Relative Hydrophobicity of Drug Molecules and Retention Behavior in Hydrophobic Interaction Chromatography†

doi:10.7503/cjcu20170854

Abstract

Abstract:

Botanical medicine plays a significant role in research and production of new drugs, and attracts special attention due to its unique merits, such as rich source, less side effect. There exists certain difficulties to get target products from plant mixture in isolation and purification process. Reverse phase chromatography based on the difference in the polarity and hydrophobicity of drugs is one of the most important methods for purify active ingredients in plants. It is technical significant to establish a simple method to determine the hydrophobicity(retention time) of a target drug compound so as to design the stationary phase materials in chromatographic separation and collect mobile phase solution at an appropriate eluting period.
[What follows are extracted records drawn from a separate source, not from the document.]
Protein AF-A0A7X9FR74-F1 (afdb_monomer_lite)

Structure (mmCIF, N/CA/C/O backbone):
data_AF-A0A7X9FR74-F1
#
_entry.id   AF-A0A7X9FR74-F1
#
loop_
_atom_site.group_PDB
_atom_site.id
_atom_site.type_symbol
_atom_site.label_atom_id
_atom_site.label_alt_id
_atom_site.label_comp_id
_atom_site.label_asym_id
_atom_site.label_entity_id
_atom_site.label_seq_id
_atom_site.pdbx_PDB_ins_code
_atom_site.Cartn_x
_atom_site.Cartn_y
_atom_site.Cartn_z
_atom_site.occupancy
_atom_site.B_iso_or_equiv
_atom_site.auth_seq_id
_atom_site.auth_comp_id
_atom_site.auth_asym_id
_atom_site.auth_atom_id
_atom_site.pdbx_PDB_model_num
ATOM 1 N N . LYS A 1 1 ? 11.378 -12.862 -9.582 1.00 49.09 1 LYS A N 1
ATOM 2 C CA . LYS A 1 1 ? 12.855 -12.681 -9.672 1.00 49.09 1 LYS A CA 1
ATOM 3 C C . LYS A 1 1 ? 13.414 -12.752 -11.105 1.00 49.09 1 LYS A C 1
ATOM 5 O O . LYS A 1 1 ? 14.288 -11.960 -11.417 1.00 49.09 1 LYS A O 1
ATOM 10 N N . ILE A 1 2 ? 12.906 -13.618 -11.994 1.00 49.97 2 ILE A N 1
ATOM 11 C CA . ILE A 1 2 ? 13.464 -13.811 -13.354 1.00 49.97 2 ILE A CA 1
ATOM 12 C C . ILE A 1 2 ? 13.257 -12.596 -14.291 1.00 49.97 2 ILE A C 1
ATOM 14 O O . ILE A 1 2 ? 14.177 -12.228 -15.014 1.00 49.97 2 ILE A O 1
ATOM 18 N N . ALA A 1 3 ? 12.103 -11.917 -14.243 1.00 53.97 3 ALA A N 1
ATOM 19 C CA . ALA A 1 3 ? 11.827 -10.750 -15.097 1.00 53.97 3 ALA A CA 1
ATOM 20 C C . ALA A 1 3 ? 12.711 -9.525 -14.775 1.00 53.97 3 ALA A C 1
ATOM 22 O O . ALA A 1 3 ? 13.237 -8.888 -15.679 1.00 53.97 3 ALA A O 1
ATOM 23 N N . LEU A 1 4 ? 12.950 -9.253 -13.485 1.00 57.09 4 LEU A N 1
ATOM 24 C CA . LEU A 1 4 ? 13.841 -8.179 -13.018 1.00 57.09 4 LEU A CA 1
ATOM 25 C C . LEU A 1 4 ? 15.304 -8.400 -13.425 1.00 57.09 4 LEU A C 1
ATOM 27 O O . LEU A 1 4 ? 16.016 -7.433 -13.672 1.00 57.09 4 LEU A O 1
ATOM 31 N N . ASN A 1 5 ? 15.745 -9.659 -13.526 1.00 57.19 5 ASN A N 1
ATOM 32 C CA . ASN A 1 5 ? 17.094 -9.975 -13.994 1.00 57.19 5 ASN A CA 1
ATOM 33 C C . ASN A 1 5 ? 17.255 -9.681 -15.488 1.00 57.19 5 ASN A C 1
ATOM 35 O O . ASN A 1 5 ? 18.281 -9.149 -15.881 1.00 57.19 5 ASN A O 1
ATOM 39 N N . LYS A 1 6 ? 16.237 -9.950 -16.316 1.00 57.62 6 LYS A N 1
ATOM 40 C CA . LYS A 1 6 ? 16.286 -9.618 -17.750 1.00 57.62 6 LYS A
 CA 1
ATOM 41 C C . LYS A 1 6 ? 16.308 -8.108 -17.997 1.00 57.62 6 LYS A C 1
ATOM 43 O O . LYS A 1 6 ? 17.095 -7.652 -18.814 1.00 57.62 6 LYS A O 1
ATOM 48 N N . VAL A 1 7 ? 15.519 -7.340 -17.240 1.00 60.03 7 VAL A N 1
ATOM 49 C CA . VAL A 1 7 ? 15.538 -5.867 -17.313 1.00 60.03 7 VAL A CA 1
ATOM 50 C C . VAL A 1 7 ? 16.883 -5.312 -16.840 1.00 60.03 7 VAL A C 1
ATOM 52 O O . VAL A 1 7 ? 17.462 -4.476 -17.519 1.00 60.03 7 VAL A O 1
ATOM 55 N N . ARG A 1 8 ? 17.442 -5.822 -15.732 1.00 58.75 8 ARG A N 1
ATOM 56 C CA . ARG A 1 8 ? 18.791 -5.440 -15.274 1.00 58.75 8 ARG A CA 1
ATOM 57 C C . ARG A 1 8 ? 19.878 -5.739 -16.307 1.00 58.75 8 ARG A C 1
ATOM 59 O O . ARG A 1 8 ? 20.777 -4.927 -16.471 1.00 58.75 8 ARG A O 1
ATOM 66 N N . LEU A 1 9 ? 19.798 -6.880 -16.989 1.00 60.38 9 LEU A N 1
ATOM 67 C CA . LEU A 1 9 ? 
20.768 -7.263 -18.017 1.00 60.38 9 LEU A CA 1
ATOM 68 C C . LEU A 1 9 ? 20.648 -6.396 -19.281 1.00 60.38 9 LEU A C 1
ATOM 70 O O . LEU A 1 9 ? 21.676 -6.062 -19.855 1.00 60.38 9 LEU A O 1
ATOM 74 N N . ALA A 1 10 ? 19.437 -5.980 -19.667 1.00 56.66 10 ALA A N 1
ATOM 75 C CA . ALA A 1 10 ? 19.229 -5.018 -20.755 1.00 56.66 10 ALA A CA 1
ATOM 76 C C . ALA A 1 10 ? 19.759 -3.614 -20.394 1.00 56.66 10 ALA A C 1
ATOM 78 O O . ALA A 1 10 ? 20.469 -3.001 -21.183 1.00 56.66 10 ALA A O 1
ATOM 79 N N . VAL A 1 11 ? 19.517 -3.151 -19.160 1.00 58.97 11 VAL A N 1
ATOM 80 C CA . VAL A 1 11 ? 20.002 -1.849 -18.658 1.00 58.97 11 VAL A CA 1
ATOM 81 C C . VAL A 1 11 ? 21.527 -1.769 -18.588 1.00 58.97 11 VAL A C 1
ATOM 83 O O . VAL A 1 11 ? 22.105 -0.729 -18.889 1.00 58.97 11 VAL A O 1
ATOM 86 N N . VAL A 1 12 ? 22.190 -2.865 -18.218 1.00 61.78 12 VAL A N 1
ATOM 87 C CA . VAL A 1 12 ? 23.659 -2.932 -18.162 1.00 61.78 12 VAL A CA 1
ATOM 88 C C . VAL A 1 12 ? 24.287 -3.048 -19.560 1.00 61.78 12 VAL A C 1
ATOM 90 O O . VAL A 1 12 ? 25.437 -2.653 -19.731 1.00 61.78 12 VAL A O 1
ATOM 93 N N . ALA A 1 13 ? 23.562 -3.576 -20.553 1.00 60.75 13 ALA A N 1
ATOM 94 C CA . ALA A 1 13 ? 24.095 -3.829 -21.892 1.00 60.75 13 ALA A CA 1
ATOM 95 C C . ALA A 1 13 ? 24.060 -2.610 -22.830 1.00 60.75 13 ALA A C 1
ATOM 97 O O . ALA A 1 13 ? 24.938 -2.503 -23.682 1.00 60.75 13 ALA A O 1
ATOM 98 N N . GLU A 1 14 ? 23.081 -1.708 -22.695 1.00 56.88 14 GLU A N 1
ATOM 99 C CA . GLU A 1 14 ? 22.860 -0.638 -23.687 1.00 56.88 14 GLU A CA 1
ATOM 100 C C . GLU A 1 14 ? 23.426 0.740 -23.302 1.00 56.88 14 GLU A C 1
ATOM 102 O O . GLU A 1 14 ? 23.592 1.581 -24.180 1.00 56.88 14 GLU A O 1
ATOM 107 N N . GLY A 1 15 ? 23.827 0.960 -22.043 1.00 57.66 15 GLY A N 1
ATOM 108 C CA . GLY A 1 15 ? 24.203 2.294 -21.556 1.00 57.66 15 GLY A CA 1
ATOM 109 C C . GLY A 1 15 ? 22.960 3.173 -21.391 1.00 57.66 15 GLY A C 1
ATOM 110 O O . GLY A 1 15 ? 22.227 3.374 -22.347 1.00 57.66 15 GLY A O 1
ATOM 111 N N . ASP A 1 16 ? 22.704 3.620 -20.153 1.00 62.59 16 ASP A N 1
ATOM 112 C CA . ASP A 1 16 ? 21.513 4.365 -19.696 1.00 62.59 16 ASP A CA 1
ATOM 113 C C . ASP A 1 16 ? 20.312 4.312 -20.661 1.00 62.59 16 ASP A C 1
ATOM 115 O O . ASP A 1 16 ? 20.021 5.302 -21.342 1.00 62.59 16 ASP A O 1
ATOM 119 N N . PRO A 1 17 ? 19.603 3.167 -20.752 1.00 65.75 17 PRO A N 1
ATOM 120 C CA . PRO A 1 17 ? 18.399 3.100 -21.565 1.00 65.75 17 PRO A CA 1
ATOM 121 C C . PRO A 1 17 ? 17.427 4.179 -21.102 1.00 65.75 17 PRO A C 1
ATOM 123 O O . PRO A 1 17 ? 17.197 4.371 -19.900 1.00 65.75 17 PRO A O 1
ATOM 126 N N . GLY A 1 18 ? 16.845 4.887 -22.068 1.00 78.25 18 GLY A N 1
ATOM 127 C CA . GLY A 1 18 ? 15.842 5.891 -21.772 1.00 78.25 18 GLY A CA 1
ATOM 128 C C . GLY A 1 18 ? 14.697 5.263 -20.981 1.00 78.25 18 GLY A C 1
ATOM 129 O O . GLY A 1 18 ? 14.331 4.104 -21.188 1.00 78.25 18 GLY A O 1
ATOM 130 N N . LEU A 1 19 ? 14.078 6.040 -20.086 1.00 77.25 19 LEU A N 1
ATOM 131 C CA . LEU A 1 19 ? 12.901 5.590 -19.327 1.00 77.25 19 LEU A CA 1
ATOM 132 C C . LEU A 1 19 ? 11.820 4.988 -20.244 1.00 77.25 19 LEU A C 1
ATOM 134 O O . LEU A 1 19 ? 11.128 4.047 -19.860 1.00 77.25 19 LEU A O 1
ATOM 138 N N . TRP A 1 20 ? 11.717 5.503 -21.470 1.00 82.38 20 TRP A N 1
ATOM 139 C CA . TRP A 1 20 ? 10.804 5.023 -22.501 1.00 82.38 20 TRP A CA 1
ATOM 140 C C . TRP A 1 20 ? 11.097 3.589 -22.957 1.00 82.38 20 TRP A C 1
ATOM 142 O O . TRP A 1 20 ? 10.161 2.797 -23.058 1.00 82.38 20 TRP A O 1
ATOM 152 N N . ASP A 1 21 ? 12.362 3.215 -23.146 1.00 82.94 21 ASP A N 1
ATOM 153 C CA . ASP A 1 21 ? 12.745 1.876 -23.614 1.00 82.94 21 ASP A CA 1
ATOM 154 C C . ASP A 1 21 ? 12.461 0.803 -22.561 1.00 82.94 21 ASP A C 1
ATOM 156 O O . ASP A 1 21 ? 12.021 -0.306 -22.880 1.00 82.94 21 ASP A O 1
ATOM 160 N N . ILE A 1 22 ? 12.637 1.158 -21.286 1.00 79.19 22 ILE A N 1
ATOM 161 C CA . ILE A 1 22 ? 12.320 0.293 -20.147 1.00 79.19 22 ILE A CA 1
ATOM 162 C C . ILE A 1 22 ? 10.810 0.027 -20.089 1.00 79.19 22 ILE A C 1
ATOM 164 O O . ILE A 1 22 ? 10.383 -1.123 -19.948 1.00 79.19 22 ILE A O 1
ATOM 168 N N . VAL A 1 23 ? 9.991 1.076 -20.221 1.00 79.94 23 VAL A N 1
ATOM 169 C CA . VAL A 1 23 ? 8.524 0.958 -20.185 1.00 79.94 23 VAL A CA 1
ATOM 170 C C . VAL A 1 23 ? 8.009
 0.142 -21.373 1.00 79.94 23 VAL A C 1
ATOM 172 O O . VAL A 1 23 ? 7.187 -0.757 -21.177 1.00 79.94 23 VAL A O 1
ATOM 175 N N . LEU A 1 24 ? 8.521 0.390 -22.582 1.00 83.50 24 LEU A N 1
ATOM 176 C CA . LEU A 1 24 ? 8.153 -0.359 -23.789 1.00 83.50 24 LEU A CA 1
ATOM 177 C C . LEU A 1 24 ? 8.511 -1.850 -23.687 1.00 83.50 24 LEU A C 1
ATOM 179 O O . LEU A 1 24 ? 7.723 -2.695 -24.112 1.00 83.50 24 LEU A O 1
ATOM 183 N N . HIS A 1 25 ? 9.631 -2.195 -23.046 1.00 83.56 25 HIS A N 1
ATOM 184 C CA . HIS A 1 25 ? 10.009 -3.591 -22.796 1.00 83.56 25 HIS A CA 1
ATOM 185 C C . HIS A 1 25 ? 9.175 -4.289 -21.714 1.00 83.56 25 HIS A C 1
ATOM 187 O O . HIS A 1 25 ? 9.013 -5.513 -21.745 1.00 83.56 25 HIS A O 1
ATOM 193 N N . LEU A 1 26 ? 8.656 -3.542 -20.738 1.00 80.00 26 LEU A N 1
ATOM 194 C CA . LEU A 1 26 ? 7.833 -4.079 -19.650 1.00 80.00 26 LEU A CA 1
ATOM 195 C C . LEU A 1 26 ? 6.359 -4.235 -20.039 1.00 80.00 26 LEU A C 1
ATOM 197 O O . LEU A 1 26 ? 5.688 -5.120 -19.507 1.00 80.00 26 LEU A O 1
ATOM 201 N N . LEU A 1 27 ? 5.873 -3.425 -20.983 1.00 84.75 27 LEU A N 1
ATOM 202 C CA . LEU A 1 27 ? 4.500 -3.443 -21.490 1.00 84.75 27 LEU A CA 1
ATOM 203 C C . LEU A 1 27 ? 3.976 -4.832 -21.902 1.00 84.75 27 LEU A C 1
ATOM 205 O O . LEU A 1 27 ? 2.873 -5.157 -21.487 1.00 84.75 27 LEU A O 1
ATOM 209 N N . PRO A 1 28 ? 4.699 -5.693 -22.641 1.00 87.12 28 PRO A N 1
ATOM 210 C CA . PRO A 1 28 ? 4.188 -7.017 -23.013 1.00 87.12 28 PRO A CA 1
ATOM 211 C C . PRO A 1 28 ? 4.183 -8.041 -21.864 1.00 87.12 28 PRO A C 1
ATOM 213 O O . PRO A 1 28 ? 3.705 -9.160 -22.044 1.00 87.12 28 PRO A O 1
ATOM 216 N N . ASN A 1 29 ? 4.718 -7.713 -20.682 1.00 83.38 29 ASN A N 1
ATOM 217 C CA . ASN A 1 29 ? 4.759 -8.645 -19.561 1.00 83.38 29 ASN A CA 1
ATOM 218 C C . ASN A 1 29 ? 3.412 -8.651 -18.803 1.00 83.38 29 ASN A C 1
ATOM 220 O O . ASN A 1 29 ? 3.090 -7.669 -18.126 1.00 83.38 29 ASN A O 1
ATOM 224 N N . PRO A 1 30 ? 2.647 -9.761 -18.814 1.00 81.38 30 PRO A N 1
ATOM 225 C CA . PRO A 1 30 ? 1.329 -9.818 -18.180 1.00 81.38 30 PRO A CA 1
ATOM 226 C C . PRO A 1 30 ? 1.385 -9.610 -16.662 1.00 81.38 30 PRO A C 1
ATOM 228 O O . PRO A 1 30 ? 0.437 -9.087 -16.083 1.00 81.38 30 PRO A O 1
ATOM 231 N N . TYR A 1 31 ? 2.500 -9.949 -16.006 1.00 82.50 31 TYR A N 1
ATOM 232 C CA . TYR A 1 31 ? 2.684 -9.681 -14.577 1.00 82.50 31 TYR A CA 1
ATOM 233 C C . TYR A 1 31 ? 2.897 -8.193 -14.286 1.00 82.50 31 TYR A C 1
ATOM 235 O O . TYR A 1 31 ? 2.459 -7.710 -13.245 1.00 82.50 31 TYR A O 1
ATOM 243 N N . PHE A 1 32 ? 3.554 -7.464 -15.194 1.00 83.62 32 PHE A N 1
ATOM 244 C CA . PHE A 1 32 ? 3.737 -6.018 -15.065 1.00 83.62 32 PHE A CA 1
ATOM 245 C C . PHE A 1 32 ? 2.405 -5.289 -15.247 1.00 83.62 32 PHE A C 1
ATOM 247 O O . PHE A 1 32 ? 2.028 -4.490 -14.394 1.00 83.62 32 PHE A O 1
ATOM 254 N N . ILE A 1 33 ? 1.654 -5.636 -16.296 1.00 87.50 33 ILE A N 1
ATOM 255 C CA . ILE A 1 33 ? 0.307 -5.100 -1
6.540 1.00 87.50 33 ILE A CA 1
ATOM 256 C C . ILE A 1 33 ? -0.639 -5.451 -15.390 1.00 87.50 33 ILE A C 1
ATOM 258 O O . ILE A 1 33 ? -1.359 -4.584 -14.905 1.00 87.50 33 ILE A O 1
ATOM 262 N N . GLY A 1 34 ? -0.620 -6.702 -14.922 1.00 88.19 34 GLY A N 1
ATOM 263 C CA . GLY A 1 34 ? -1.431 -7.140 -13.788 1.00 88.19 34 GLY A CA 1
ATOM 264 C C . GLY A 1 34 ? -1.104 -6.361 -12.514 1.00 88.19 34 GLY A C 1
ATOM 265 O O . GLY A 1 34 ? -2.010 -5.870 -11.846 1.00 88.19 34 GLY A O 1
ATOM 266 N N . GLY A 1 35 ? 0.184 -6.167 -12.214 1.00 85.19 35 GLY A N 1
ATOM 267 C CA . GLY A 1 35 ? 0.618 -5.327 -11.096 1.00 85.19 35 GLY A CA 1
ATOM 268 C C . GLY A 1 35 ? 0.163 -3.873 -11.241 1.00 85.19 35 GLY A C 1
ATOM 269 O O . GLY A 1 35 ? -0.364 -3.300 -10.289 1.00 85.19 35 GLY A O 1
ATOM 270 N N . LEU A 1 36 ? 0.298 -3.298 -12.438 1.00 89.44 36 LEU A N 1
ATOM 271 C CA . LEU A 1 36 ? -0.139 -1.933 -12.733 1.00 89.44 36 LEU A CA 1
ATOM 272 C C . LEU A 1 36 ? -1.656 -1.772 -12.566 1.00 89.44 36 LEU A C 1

In this study, a variety of botanical medicines were selected as model compounds, their solubility parameters δ_t were calculated by the group contribution method based on the molecular structure of the model compounds and relative retention times t_RR were determined by HPLC. The mathematical model correlating the solubility parameter and the relative retention time is established, t_RR=-0.032+7.27144$e^{-\delta_{t}/3.53874}$(R=0.97). By the method we established, the relative retention time of a drug compound can be obtained by calculating the solubility parameter, which can be used to predict the hydrophobicity and determine the appropriate elution time of such drug compound from hydrophobic membrane chromatography.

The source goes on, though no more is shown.